* Task description *
Where the line containing "ATOM 161 N N" appears in the entries below, start there and print only that line and every line after it, exactly, through the end, excluding pictures.

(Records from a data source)
____________________

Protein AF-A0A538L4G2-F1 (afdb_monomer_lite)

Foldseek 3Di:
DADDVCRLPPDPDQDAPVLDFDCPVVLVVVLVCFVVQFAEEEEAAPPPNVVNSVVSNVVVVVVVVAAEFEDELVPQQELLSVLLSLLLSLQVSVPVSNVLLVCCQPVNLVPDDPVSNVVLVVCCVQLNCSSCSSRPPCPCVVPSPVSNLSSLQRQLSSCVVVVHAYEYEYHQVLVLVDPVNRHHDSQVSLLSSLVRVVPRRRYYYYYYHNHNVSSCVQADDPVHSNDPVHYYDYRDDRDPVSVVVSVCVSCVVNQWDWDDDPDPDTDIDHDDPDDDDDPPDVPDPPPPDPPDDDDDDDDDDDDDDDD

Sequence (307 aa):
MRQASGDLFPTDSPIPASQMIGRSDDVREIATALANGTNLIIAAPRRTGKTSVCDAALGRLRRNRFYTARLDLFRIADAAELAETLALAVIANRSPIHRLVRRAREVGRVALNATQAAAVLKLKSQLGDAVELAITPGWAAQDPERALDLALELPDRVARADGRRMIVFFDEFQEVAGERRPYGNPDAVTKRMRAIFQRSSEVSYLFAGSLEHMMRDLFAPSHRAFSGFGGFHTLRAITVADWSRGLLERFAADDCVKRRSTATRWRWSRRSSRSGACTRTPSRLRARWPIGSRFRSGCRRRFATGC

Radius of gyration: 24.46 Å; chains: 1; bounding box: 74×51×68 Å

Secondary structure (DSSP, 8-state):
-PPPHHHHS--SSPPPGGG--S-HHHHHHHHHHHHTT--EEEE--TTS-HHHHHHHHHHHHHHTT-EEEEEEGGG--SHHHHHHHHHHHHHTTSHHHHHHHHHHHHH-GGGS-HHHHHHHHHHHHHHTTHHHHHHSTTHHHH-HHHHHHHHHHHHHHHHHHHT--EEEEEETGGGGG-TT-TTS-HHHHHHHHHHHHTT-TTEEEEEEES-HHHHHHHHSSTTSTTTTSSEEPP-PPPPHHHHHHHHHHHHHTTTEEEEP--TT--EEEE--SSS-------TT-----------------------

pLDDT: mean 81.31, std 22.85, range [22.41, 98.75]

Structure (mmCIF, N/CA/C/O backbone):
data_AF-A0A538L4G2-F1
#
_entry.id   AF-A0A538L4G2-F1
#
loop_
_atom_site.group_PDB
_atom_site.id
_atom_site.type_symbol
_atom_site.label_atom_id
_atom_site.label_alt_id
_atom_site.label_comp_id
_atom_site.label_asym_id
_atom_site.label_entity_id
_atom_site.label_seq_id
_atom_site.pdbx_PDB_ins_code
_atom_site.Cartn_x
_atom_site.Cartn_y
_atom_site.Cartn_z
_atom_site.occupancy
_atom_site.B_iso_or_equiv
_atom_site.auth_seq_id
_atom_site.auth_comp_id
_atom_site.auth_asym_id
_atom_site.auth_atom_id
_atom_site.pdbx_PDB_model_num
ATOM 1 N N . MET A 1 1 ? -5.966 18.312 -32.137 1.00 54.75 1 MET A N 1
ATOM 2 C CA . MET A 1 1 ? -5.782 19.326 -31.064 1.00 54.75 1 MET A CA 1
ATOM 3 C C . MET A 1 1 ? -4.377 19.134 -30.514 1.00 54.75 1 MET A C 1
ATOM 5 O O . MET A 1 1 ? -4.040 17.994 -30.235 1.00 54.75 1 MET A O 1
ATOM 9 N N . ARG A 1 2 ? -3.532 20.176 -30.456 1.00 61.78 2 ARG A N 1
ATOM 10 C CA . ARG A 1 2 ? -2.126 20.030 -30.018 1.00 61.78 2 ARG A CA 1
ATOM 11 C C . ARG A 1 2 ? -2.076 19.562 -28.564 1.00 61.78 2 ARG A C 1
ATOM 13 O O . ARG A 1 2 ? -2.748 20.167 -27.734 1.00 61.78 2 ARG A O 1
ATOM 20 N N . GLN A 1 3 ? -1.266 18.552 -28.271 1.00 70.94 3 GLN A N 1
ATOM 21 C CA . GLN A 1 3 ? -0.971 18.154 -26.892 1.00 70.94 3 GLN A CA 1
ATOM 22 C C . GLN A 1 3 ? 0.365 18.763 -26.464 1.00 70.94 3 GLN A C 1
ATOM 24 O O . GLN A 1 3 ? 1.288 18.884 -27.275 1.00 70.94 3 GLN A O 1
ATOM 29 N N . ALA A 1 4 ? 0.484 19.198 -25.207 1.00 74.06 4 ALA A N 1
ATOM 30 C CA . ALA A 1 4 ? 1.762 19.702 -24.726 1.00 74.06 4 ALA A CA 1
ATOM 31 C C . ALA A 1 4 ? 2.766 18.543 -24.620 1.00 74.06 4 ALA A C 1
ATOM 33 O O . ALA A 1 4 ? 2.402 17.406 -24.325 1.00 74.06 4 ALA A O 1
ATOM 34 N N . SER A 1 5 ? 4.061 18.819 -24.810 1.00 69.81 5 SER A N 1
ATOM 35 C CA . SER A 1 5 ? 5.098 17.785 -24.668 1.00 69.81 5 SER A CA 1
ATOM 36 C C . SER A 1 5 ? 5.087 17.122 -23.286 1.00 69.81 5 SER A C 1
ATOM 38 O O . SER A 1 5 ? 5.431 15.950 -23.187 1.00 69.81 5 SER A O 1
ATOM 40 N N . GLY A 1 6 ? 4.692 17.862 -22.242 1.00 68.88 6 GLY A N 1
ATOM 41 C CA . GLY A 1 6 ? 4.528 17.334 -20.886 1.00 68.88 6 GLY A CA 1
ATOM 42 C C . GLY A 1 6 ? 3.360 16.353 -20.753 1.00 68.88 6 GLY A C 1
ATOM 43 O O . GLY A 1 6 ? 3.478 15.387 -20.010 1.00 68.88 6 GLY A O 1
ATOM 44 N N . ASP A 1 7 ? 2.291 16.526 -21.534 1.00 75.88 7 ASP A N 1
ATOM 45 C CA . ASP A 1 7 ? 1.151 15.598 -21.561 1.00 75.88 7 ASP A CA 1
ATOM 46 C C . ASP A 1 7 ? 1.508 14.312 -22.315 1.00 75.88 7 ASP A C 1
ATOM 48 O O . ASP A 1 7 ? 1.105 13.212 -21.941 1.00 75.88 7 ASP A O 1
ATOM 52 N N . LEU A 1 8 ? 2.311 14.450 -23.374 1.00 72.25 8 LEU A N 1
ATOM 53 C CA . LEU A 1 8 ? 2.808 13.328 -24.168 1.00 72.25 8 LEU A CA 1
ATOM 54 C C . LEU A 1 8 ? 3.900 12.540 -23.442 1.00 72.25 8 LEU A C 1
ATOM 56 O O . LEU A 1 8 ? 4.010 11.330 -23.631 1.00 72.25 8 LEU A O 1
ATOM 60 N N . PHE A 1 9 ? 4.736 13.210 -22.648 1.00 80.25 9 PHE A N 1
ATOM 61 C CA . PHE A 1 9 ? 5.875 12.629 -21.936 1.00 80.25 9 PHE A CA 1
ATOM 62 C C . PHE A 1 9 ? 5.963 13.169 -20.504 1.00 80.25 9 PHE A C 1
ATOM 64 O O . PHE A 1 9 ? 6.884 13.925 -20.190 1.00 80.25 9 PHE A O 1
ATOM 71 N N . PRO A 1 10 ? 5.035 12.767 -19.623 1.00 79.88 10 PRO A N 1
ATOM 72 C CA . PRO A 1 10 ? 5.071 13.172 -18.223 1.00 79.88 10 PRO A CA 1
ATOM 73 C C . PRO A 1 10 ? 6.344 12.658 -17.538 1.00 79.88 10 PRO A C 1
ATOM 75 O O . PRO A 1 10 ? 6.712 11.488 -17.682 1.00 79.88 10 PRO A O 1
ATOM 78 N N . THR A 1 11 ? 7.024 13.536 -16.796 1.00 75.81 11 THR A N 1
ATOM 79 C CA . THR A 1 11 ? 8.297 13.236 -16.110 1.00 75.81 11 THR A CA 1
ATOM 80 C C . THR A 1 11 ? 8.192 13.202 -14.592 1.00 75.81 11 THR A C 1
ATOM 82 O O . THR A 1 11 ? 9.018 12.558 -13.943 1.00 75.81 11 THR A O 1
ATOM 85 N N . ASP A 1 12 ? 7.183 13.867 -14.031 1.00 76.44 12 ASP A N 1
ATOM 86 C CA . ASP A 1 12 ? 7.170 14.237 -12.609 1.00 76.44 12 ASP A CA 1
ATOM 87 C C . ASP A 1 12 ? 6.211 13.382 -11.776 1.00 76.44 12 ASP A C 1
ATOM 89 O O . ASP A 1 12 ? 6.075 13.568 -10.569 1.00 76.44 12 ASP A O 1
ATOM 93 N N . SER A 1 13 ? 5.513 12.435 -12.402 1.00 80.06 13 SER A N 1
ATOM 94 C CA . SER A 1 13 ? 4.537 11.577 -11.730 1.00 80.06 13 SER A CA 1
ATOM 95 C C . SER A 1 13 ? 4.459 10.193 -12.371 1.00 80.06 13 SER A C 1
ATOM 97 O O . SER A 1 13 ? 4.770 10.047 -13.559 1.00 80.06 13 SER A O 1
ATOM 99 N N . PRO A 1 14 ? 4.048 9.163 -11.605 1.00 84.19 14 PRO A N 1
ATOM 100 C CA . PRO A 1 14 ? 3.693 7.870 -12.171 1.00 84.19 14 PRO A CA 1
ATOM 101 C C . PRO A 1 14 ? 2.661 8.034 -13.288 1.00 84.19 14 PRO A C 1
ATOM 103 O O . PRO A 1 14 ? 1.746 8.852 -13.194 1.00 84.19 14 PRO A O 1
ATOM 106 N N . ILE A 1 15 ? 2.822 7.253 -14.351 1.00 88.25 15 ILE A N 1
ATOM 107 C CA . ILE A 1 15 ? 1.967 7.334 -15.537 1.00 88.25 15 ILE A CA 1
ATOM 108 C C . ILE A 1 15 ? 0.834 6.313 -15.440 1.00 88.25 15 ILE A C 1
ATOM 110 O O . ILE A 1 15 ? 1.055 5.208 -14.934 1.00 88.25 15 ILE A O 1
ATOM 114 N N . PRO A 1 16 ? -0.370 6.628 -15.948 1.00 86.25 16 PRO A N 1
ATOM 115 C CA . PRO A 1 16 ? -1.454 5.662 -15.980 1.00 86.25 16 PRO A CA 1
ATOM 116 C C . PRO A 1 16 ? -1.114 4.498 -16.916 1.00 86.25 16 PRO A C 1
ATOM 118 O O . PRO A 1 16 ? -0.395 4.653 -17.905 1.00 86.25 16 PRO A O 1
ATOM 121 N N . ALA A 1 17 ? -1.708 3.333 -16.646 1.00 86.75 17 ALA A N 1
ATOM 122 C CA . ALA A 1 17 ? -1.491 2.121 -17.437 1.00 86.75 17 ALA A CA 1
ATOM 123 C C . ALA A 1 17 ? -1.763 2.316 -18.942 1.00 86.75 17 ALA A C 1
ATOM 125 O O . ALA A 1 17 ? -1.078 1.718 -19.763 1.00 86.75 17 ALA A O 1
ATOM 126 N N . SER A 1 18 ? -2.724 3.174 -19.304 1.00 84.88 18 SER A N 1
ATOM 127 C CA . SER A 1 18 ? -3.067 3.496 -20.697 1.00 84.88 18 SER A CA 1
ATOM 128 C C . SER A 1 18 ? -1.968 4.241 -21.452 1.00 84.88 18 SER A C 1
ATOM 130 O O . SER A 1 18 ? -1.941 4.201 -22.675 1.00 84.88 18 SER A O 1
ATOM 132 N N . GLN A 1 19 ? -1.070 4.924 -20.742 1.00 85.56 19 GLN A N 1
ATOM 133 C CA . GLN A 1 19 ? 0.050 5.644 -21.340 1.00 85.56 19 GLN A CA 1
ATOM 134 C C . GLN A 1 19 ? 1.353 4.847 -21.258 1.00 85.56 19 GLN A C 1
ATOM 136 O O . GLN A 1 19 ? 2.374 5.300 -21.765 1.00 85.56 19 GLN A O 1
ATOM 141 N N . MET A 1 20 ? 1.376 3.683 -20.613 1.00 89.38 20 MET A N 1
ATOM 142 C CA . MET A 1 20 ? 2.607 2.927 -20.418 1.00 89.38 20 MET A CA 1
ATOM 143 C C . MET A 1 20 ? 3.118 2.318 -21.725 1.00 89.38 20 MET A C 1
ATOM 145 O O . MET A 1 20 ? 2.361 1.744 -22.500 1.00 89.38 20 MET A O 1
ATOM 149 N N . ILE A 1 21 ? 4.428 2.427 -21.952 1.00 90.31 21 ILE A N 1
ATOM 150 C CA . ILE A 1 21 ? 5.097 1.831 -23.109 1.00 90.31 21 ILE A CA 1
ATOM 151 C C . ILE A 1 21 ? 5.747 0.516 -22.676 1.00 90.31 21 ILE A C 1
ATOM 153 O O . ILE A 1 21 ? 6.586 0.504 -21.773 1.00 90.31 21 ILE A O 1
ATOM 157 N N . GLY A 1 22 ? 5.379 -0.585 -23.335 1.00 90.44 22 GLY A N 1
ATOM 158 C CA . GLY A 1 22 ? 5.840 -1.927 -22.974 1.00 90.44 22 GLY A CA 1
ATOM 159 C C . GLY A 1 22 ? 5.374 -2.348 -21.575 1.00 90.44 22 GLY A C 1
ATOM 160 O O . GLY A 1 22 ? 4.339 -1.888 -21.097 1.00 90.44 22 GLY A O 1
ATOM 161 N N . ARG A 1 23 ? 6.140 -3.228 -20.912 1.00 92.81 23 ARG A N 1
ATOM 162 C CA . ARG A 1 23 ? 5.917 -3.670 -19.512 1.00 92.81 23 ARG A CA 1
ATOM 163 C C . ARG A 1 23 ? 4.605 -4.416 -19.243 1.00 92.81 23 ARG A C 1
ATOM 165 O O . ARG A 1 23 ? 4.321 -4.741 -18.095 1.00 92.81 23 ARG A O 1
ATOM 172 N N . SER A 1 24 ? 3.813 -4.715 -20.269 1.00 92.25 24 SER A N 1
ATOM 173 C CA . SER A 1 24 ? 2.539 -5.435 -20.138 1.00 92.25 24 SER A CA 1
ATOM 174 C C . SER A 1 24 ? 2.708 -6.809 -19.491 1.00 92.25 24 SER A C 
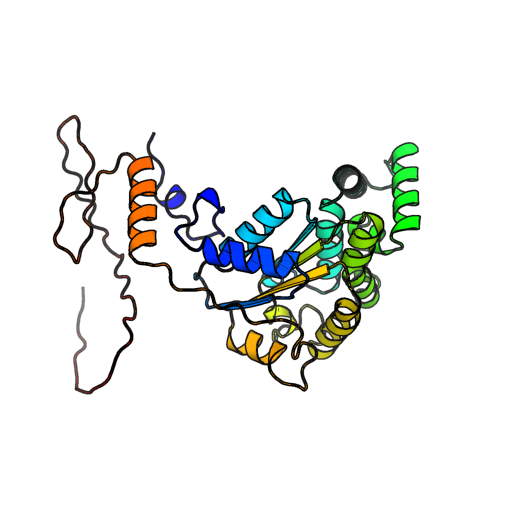1
ATOM 176 O O . SER A 1 24 ? 1.865 -7.211 -18.689 1.00 92.25 24 SER A O 1
ATOM 178 N N . ASP A 1 25 ? 3.806 -7.500 -19.796 1.00 94.38 25 ASP A N 1
ATOM 179 C CA . ASP A 1 25 ? 4.127 -8.782 -19.179 1.00 94.38 25 ASP A CA 1
ATOM 180 C C . ASP A 1 25 ? 4.525 -8.616 -17.705 1.00 94.38 25 ASP A C 1
ATOM 182 O O . ASP A 1 25 ? 4.063 -9.399 -16.883 1.00 94.38 25 ASP A O 1
ATOM 186 N N . ASP A 1 26 ? 5.265 -7.558 -17.331 1.00 96.75 26 ASP A N 1
ATOM 187 C CA . ASP A 1 26 ? 5.615 -7.297 -15.922 1.00 96.75 26 ASP A CA 1
ATOM 188 C C . ASP A 1 26 ? 4.340 -7.059 -15.106 1.00 96.75 26 ASP A C 1
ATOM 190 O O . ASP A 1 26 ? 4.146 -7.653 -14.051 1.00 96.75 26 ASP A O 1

____________________

* Result below *
ATOM 161 N N . ARG A 1 23 ? 6.140 -3.228 -20.912 1.00 92.81 23 ARG A N 1
ATOM 162 C CA . ARG A 1 23 ? 5.917 -3.670 -19.512 1.00 92.81 23 ARG A CA 1
ATOM 163 C C . ARG A 1 23 ? 4.605 -4.416 -19.243 1.00 92.81 23 ARG A C 1
ATOM 165 O O . ARG A 1 23 ? 4.321 -4.741 -18.095 1.00 92.81 23 ARG A O 1
ATOM 172 N N . SER A 1 24 ? 3.813 -4.715 -20.269 1.00 92.25 24 SER A N 1
ATOM 173 C CA . SER A 1 24 ? 2.539 -5.435 -20.138 1.00 92.25 24 SER A CA 1
ATOM 174 C C . SER A 1 24 ? 2.708 -6.809 -19.491 1.00 92.25 24 SER A C 
1
ATOM 176 O O . SER A 1 24 ? 1.865 -7.211 -18.689 1.00 92.25 24 SER A O 1
ATOM 178 N N . ASP A 1 25 ? 3.806 -7.500 -19.796 1.00 94.38 25 ASP A N 1
ATOM 179 C CA . ASP A 1 25 ? 4.127 -8.782 -19.179 1.00 94.38 25 ASP A CA 1
ATOM 180 C C . ASP A 1 25 ? 4.525 -8.616 -17.705 1.00 94.38 25 ASP A C 1
ATOM 182 O O . ASP A 1 25 ? 4.063 -9.399 -16.883 1.00 94.38 25 ASP A O 1
ATOM 186 N N . ASP A 1 26 ? 5.265 -7.558 -17.331 1.00 96.75 26 ASP A N 1
ATOM 187 C CA . ASP A 1 26 ? 5.615 -7.297 -15.922 1.00 96.75 26 ASP A CA 1
ATOM 188 C C . ASP A 1 26 ? 4.340 -7.059 -15.106 1.00 96.75 26 ASP A C 1
ATOM 190 O O . ASP A 1 26 ? 4.146 -7.653 -14.051 1.00 96.75 26 ASP A O 1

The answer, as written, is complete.